• [What this task involves] In the data that follows, find the line with "ATOM 174 C C"; transcribe it, every later line up to the one with "ATOM 189 C CA", and that line as well, exactly and with no others.

• [Exercise materials]
================
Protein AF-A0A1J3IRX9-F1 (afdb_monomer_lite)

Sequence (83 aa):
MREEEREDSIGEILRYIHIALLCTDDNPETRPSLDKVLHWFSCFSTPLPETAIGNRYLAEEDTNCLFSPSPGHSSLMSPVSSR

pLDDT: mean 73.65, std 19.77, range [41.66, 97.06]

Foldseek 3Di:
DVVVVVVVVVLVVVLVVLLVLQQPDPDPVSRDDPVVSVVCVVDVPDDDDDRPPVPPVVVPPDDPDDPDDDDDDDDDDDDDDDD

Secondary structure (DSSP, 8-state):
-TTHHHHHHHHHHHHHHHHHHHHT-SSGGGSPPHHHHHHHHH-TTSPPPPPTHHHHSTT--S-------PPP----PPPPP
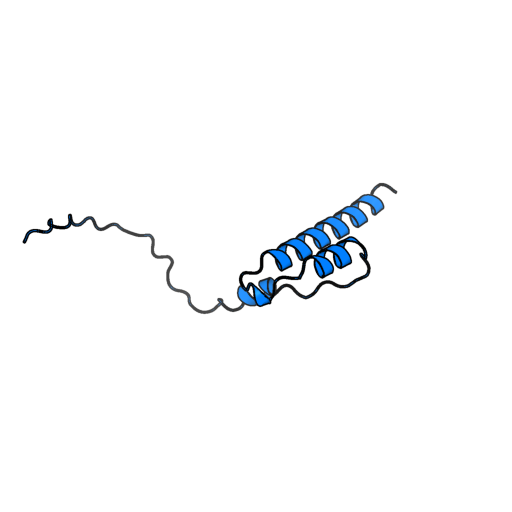--

Radius of gyration: 23.72 Å; chains: 1; bounding box: 80×42×27 Å

Organism: Noccaea caerulescens (NCBI:txid107243)

Structure (mmCIF, N/CA/C/O backbone):
data_AF-A0A1J3IRX9-F1
#
_entry.id   AF-A0A1J3IRX9-F1
#
loop_
_atom_site.group_PDB
_atom_site.id
_atom_site.type_symbol
_atom_site.label_atom_id
_atom_site.label_alt_id
_atom_site.label_comp_id
_atom_site.label_asym_id
_atom_site.label_entity_id
_atom_site.label_seq_id
_atom_site.pdbx_PDB_ins_code
_atom_site.Cartn_
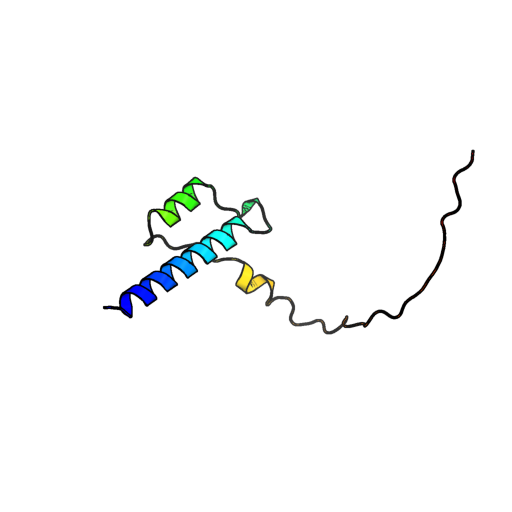x
_atom_site.Cartn_y
_atom_site.Cartn_z
_atom_site.occupancy
_atom_site.B_iso_or_equiv
_atom_site.auth_seq_id
_atom_site.auth_comp_id
_atom_site.auth_asym_id
_atom_site.auth_atom_id
_atom_site.pdbx_PDB_model_num
ATOM 1 N N . MET A 1 1 ? 24.847 2.224 -13.006 1.00 56.25 1 MET A N 1
ATOM 2 C CA . MET A 1 1 ? 23.920 3.370 -12.899 1.00 56.25 1 MET A CA 1
ATOM 3 C C . MET A 1 1 ? 22.500 3.010 -13.333 1.00 56.25 1 MET A C 1
ATOM 5 O O . MET A 1 1 ? 21.652 2.985 -12.467 1.00 56.25 1 MET A O 1
ATOM 9 N N . ARG A 1 2 ? 22.222 2.606 -14.588 1.00 66.88 2 ARG A N 1
ATOM 10 C CA . ARG A 1 2 ? 20.841 2.265 -15.036 1.00 66.88 2 ARG A CA 1
ATOM 11 C C . ARG A 1 2 ? 20.170 1.033 -14.404 1.00 66.88 2 ARG A C 1
ATOM 13 O O . ARG A 1 2 ? 18.979 0.822 -14.614 1.00 66.88 2 ARG A O 1
ATOM 20 N N . GLU A 1 3 ? 20.927 0.143 -13.772 1.00 61.72 3 GLU A N 1
ATOM 21 C CA . GLU A 1 3 ? 20.378 -1.106 -13.213 1.00 61.72 3 GLU A CA 1
ATOM 22 C C . GLU A 1 3 ? 20.002 -0.949 -11.739 1.00 61.72 3 GLU A C 1
ATOM 24 O O . GLU A 1 3 ? 18.940 -1.403 -11.341 1.00 61.72 3 GLU A O 1
ATOM 29 N N . GLU A 1 4 ? 20.804 -0.195 -10.991 1.00 61.91 4 GLU A N 1
ATOM 30 C CA . GLU A 1 4 ? 20.579 0.164 -9.586 1.00 61.91 4 GLU A CA 1
ATOM 31 C C . GLU A 1 4 ? 19.303 1.011 -9.417 1.00 61.91 4 GLU A C 1
ATOM 33 O O . GLU A 1 4 ? 18.435 0.669 -8.624 1.00 61.91 4 GLU A O 1
ATOM 38 N N . GLU A 1 5 ? 19.081 2.000 -10.295 1.00 63.44 5 GLU A N 1
ATOM 39 C CA . GLU A 1 5 ? 17.832 2.788 -10.321 1.00 63.44 5 GLU A CA 1
ATOM 40 C C . GLU A 1 5 ? 16.574 1.927 -10.575 1.00 63.44 5 GLU A C 1
ATOM 42 O O . GLU A 1 5 ? 15.473 2.272 -10.135 1.00 63.44 5 GLU A O 1
ATOM 47 N N . ARG A 1 6 ? 16.709 0.799 -11.295 1.00 69.69 6 ARG A N 1
ATOM 48 C CA . ARG A 1 6 ? 15.590 -0.132 -11.527 1.00 69.69 6 ARG A CA 1
ATOM 49 C C . ARG A 1 6 ? 15.285 -0.972 -10.294 1.00 69.69 6 ARG A C 1
ATOM 51 O O . ARG A 1 6 ? 14.116 -1.272 -10.068 1.00 69.69 6 ARG A O 1
ATOM 58 N N . GLU A 1 7 ? 16.300 -1.371 -9.536 1.00 71.81 7 GLU A N 1
ATOM 59 C CA . GLU A 1 7 ? 16.122 -2.140 -8.300 1.00 71.81 7 GLU A CA 1
ATOM 60 C C . GLU A 1 7 ? 15.444 -1.292 -7.220 1.00 71.81 7 GLU A C 1
ATOM 62 O O . GLU A 1 7 ? 14.469 -1.755 -6.621 1.00 71.81 7 GLU A O 1
ATOM 67 N N . ASP A 1 8 ? 15.855 -0.028 -7.075 1.00 76.31 8 ASP A N 1
ATOM 68 C CA . ASP A 1 8 ? 15.197 0.942 -6.190 1.00 76.31 8 ASP A CA 1
ATOM 69 C C . ASP A 1 8 ? 13.714 1.112 -6.560 1.00 76.31 8 ASP A C 1
ATOM 71 O O . ASP A 1 8 ? 12.830 0.975 -5.710 1.00 76.31 8 ASP A O 1
ATOM 75 N N . SER A 1 9 ? 13.424 1.272 -7.858 1.00 86.94 9 SER A N 1
ATOM 76 C CA . SER A 1 9 ? 12.051 1.411 -8.365 1.00 86.94 9 SER A CA 1
ATOM 77 C C . SER A 1 9 ? 11.177 0.185 -8.056 1.00 86.94 9 SER A C 1
ATOM 79 O O . SER A 1 9 ? 9.998 0.318 -7.726 1.00 86.94 9 SER A O 1
ATOM 81 N N . ILE A 1 10 ? 11.724 -1.032 -8.165 1.00 91.31 10 ILE A N 1
ATOM 82 C CA . ILE A 1 10 ? 10.979 -2.266 -7.868 1.00 91.31 10 ILE A CA 1
ATOM 83 C C . ILE A 1 10 ? 10.666 -2.352 -6.371 1.00 91.31 10 ILE A C 1
ATOM 85 O O . ILE A 1 10 ? 9.539 -2.692 -6.008 1.00 91.31 10 ILE A O 1
ATOM 89 N N . GLY A 1 11 ? 11.627 -2.017 -5.506 1.00 91.00 11 GLY A N 1
ATOM 90 C CA . GLY A 1 11 ? 11.422 -1.988 -4.057 1.00 91.00 11 GLY A CA 1
ATOM 91 C C . GLY A 1 11 ? 10.309 -1.023 -3.642 1.00 91.00 11 GLY A C 1
ATOM 92 O O . GLY A 1 11 ? 9.437 -1.383 -2.847 1.00 91.00 11 GLY A O 1
ATOM 93 N N . GLU A 1 12 ? 10.281 0.172 -4.234 1.00 91.75 12 GLU A N 1
ATOM 94 C CA . GLU A 1 12 ? 9.224 1.163 -4.009 1.00 91.75 12 GLU A CA 1
ATOM 95 C C . GLU A 1 12 ? 7.850 0.661 -4.472 1.00 91.75 12 GLU A C 1
ATOM 97 O O . GLU A 1 12 ? 6.874 0.743 -3.723 1.00 91.75 12 GLU A O 1
ATOM 102 N N . ILE A 1 13 ? 7.770 0.079 -5.674 1.00 93.62 13 ILE A N 1
ATOM 103 C CA . ILE A 1 13 ? 6.520 -0.476 -6.211 1.00 93.62 13 ILE A CA 1
ATOM 104 C C . ILE A 1 13 ? 5.993 -1.598 -5.310 1.00 93.62 13 ILE A C 1
ATOM 106 O O . ILE A 1 13 ? 4.812 -1.596 -4.955 1.00 93.62 13 ILE A O 1
ATOM 110 N N . LEU A 1 14 ? 6.851 -2.535 -4.896 1.00 92.69 14 LEU A N 1
ATOM 111 C CA . LEU A 1 14 ? 6.468 -3.627 -3.997 1.00 92.69 14 LEU A CA 1
ATOM 112 C C . LEU A 1 14 ? 5.979 -3.099 -2.645 1.00 92.69 14 LEU A C 1
ATOM 114 O O . LEU A 1 14 ? 4.978 -3.587 -2.116 1.00 92.69 14 LEU A O 1
ATOM 118 N N . ARG A 1 15 ? 6.632 -2.064 -2.108 1.00 93.19 15 ARG A N 1
ATOM 119 C CA . ARG A 1 15 ? 6.204 -1.395 -0.875 1.00 93.19 15 ARG A CA 1
ATOM 120 C C . ARG A 1 15 ? 4.819 -0.763 -1.030 1.00 93.19 15 ARG A C 1
ATOM 122 O O . ARG A 1 15 ? 3.986 -0.914 -0.139 1.00 93.19 15 ARG A O 1
ATOM 129 N N . TYR A 1 16 ? 4.537 -0.094 -2.147 1.00 94.75 16 TYR A N 1
ATOM 130 C CA . TYR A 1 16 ? 3.220 0.499 -2.395 1.00 94.75 16 TYR A CA 1
ATOM 131 C C . TYR A 1 16 ? 2.123 -0.546 -2.571 1.00 94.75 16 TYR A C 1
ATOM 133 O O . TYR A 1 16 ? 1.027 -0.363 -2.043 1.00 94.75 16 TYR A O 1
ATOM 141 N N . ILE A 1 17 ? 2.422 -1.661 -3.242 1.00 94.62 17 ILE A N 1
ATOM 142 C CA . ILE A 1 17 ? 1.502 -2.800 -3.330 1.00 94.62 17 ILE A CA 1
ATOM 143 C C . ILE A 1 17 ? 1.205 -3.337 -1.926 1.00 94.62 17 ILE A C 1
ATOM 145 O O . ILE A 1 17 ? 0.0
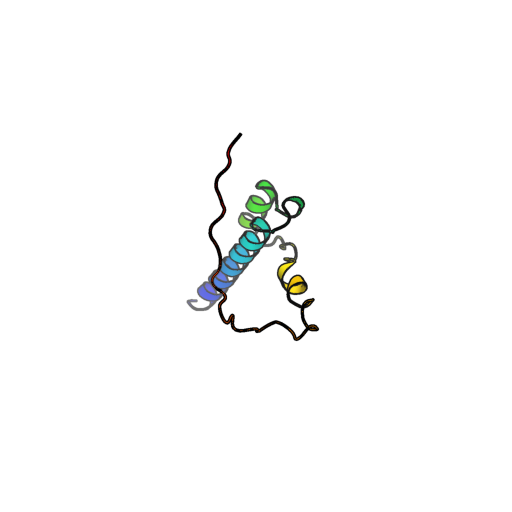42 -3.521 -1.585 1.00 94.62 17 ILE A O 1
ATOM 149 N N . HIS A 1 18 ? 2.222 -3.514 -1.081 1.00 94.06 18 HIS A N 1
ATOM 150 C CA . HIS A 1 18 ? 2.041 -3.970 0.297 1.00 94.06 18 HIS A CA 1
ATOM 151 C C . HIS A 1 18 ? 1.125 -3.019 1.094 1.00 94.06 18 HIS A C 1
ATOM 153 O O . HIS A 1 18 ? 0.157 -3.460 1.711 1.00 94.06 18 HIS A O 1
ATOM 159 N N . ILE A 1 19 ? 1.353 -1.703 1.018 1.00 94.62 19 ILE A N 1
ATOM 160 C CA . ILE A 1 19 ? 0.479 -0.707 1.663 1.00 94.62 19 ILE A CA 1
ATOM 161 C C . ILE A 1 19 ? -0.957 -0.801 1.128 1.00 94.62 19 ILE A C 1
ATOM 163 O O . ILE A 1 19 ? -1.902 -0.767 1.914 1.00 94.62 19 ILE A O 1
ATOM 167 N N . ALA A 1 20 ? -1.138 -0.955 -0.187 1.00 94.06 20 ALA A N 1
ATOM 168 C CA . ALA A 1 20 ? -2.460 -1.107 -0.788 1.00 94.06 20 ALA A CA 1
ATOM 169 C C . ALA A 1 20 ? -3.190 -2.352 -0.257 1.00 94.06 20 ALA A C 1
ATOM 171 O O . ALA A 1 20 ? -4.360 -2.246 0.105 1.00 94.06 20 ALA A O 1
ATOM 172 N N . LEU A 1 21 ? -2.489 -3.485 -0.127 1.00 92.69 21 LEU A N 1
ATOM 173 C CA . LEU A 1 21 ? -3.046 -4.721 0.432 1.00 92.69 21 LEU A CA 1
ATOM 174 C C . LEU A 1 21 ? -3.510 -4.545 1.886 1.00 92.69 21 LEU A C 1
ATOM 176 O O . LEU A 1 21 ? -4.570 -5.051 2.243 1.00 92.69 21 LEU A O 1
ATOM 180 N N . LEU A 1 22 ? -2.772 -3.787 2.705 1.00 92.19 22 LEU A N 1
ATOM 181 C CA . LEU A 1 22 ? -3.182 -3.456 4.078 1.00 92.19 22 LEU A CA 1
ATOM 182 C C . LEU A 1 22 ? -4.435 -2.560 4.111 1.00 92.19 22 LEU A C 1
ATOM 184 O O . LEU A 1 22 ? -5.287 -2.702 4.986 1.00 92.19 22 LEU A O 1
ATOM 188 N N . CYS A 1 23 ? -4.570 -1.631 3.162 1.00 94.25 23 CYS A N 1
ATOM 189 C CA . CYS A 1 23 ? -5.724 -0.731 3.068 1.00 94.25 23 CYS A CA 1
ATOM 190 C C . CYS A 1 23 ? -7.009 -1.435 2.612 1.00 94.25 23 CYS A C 1
ATOM 192 O O . CYS A 1 23 ? -8.105 -1.000 2.970 1.00 94.25 23 CYS A O 1
ATOM 194 N N . THR A 1 24 ? -6.883 -2.502 1.821 1.00 91.44 24 THR A N 1
ATOM 195 C CA . THR A 1 24 ? -8.013 -3.269 1.278 1.00 91.44 24 THR A CA 1
ATOM 196 C C . THR A 1 24 ? -8.317 -4.533 2.073 1.00 91.44 24 THR A C 1
ATOM 198 O O . THR A 1 24 ? -8.957 -5.435 1.543 1.00 91.44 24 THR A O 1
ATOM 201 N N . ASP A 1 25 ? -7.864 -4.620 3.325 1.00 86.88 25 ASP A N 1
ATOM 202 C CA . ASP A 1 25 ? -8.128 -5.786 4.163 1.00 86.88 25 ASP A CA 1
ATOM 203 C C . ASP A 1 25 ? -9.644 -5.998 4.357 1
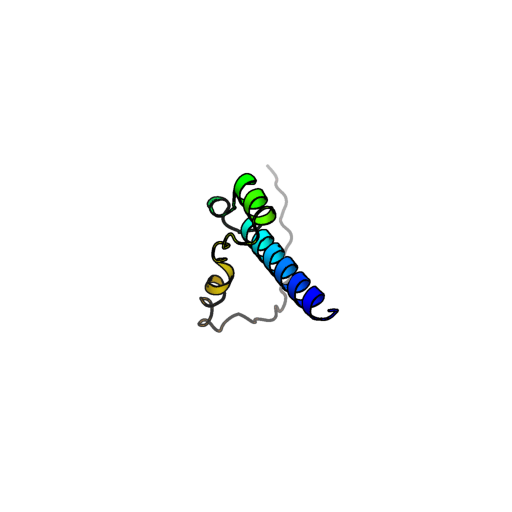.00 86.88 25 ASP A C 1
ATOM 205 O O . ASP A 1 25 ? -10.428 -5.037 4.465 1.00 86.88 25 ASP A O 1
ATOM 209 N N . ASP A 1 26 ? -10.055 -7.269 4.358 1.00 85.88 26 ASP A N 1
ATOM 210 C CA . ASP A 1 26 ? -11.455 -
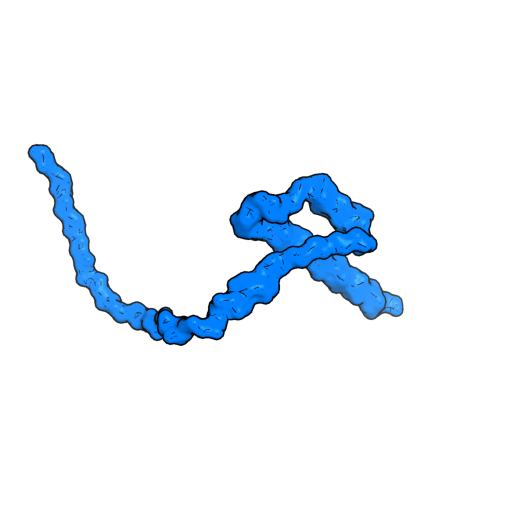7.681 4.493 1.00 85.88 26 ASP A CA 1
ATOM 211 C C . ASP A 1 26 ? -12.023 -7.269 5.855 1.00 85.88 26 ASP A C 1
ATOM 213 O O . ASP A 1 26 ? -13.196 -6.903 5.962 1.00 85.88 26 ASP A O 1
ATOM 217 N N . ASN A 1 27 ? -11.185 -7.286 6.894 1.00 86.94 27 ASN A N 1
ATOM 218 C CA . ASN A 1 27 ? -11.569 -6.832 8.215 1.00 86.94 27 ASN A CA 1
ATOM 219 C C . ASN A 1 27 ? -11.348 -5.305 8.330 1.00 86.94 27 ASN A C 1
ATOM 221 O O . ASN A 1 27 ? -10.238 -4.808 8.142 1.00 86.94 27 ASN A O 1
ATOM 225 N N . PRO A 1 28 ? -12.385 -4.506 8.640 1.00 89.25 28 PRO A N 1
ATOM 226 C CA . PRO A 1 28 ? -12.248 -3.051 8.708 1.00 89.25 28 PRO A CA 1
ATOM 227 C C . PRO A 1 28 ? -11.351 -2.594 9.866 1.00 89.25 28 PRO A C 1
ATOM 229 O O . PRO A 1 28 ? -10.665 -1.585 9.733 1.00 89.25 28 PRO A O 1
ATOM 232 N N . GLU A 1 29 ? -11.309 -3.352 10.965 1.00 89.19 29 GLU A N 1
ATOM 233 C CA . GLU A 1 29 ? -10.514 -3.022 12.158 1.00 89.19 29 GLU A CA 1
ATOM 234 C C . GLU A 1 29 ? -8.999 -3.174 11.932 1.00 89.19 29 GLU A C 1
ATOM 236 O O . GLU A 1 29 ? -8.193 -2.597 12.661 1.00 89.19 29 GLU A O 1
ATOM 241 N N . THR A 1 30 ? -8.588 -3.949 10.924 1.00 87.88 30 THR A N 1
ATOM 242 C CA . THR A 1 30 ? -7.176 -4.139 10.548 1.00 87.88 30 THR A CA 1
ATOM 243 C C . THR A 1 30 ? -6.689 -3.091 9.554 1.00 87.88 30 THR A C 1
ATOM 245 O O . THR A 1 30 ? -5.478 -2.973 9.350 1.00 87.88 30 THR A O 1
ATOM 248 N N . ARG A 1 31 ? -7.587 -2.286 8.969 1.00 92.69 31 ARG A N 1
ATOM 249 C CA . ARG A 1 31 ? -7.197 -1.240 8.021 1.00 92.69 31 ARG A CA 1
ATOM 250 C C . ARG A 1 31 ? -6.399 -0.140 8.729 1.00 92.69 31 ARG A C 1
ATOM 252 O O . ARG A 1 31 ? -6.787 0.333 9.800 1.00 92.69 31 ARG A O 1
ATOM 259 N N . PRO A 1 32 ? -5.279 0.312 8.147 1.00 95.50 32 PRO A N 1
ATOM 260 C CA . PRO A 1 32 ? -4.494 1.395 8.717 1.00 95.50 32 PRO A CA 1
ATOM 261 C C . PRO A 1 32 ? -5.260 2.723 8.658 1.00 95.50 32 PRO A C 1
ATOM 263 O O . PRO A 1 32 ? -5.999 3.000 7.713 1.00 95.50 32 PRO A O 1
ATOM 266 N N . SER A 1 33 ? -5.036 3.588 9.651 1.00 96.25 33 SER A N 1
ATOM 267 C CA . SER A 1 33 ? -5.484 4.980 9.568 1.00 96.25 33 SER A CA 1
ATOM 268 C C . SER A 1 33 ? -4.716 5.726 8.476 1.00 96.25 33 SER A C 1
ATOM 270 O O . SER A 1 33 ? -3.567 5.394 8.169 1.00 96.25 33 SER A O 1
ATOM 272 N N . LEU A 1 34 ? -5.321 6.781 7.925 1.00 95.38 34 LEU A N 1
ATOM 273 C CA . LEU A 1 34 ? -4.693 7.590 6.878 1.00 95.38 34 LEU A CA 1
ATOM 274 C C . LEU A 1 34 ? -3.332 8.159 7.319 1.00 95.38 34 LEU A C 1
================
• [Answer area]
ATOM 174 C C . LEU A 1 21 ? -3.510 -4.545 1.886 1.00 92.69 21 LEU A C 1
ATOM 176 O O . LEU A 1 21 ? -4.570 -5.051 2.243 1.00 92.69 21 LEU A O 1
ATOM 180 N N . LEU A 1 22 ? -2.772 -3.787 2.705 1.00 92.19 22 LEU A N 1
ATOM 181 C CA . LEU A 1 22 ? -3.182 -3.456 4.078 1.00 92.19 22 LEU A CA 1
ATOM 182 C C . LEU A 1 22 ? -4.435 -2.560 4.111 1.00 92.19 22 LEU A C 1
ATOM 184 O O . LEU A 1 22 ? -5.287 -2.702 4.986 1.00 92.19 22 LEU A O 1
ATOM 188 N N . CYS A 1 23 ? -4.570 -1.631 3.162 1.00 94.25 23 CYS A N 1
ATOM 189 C CA . CYS A 1 23 ? -5.724 -0.731 3.068 1.00 94.25 23 CYS A CA 1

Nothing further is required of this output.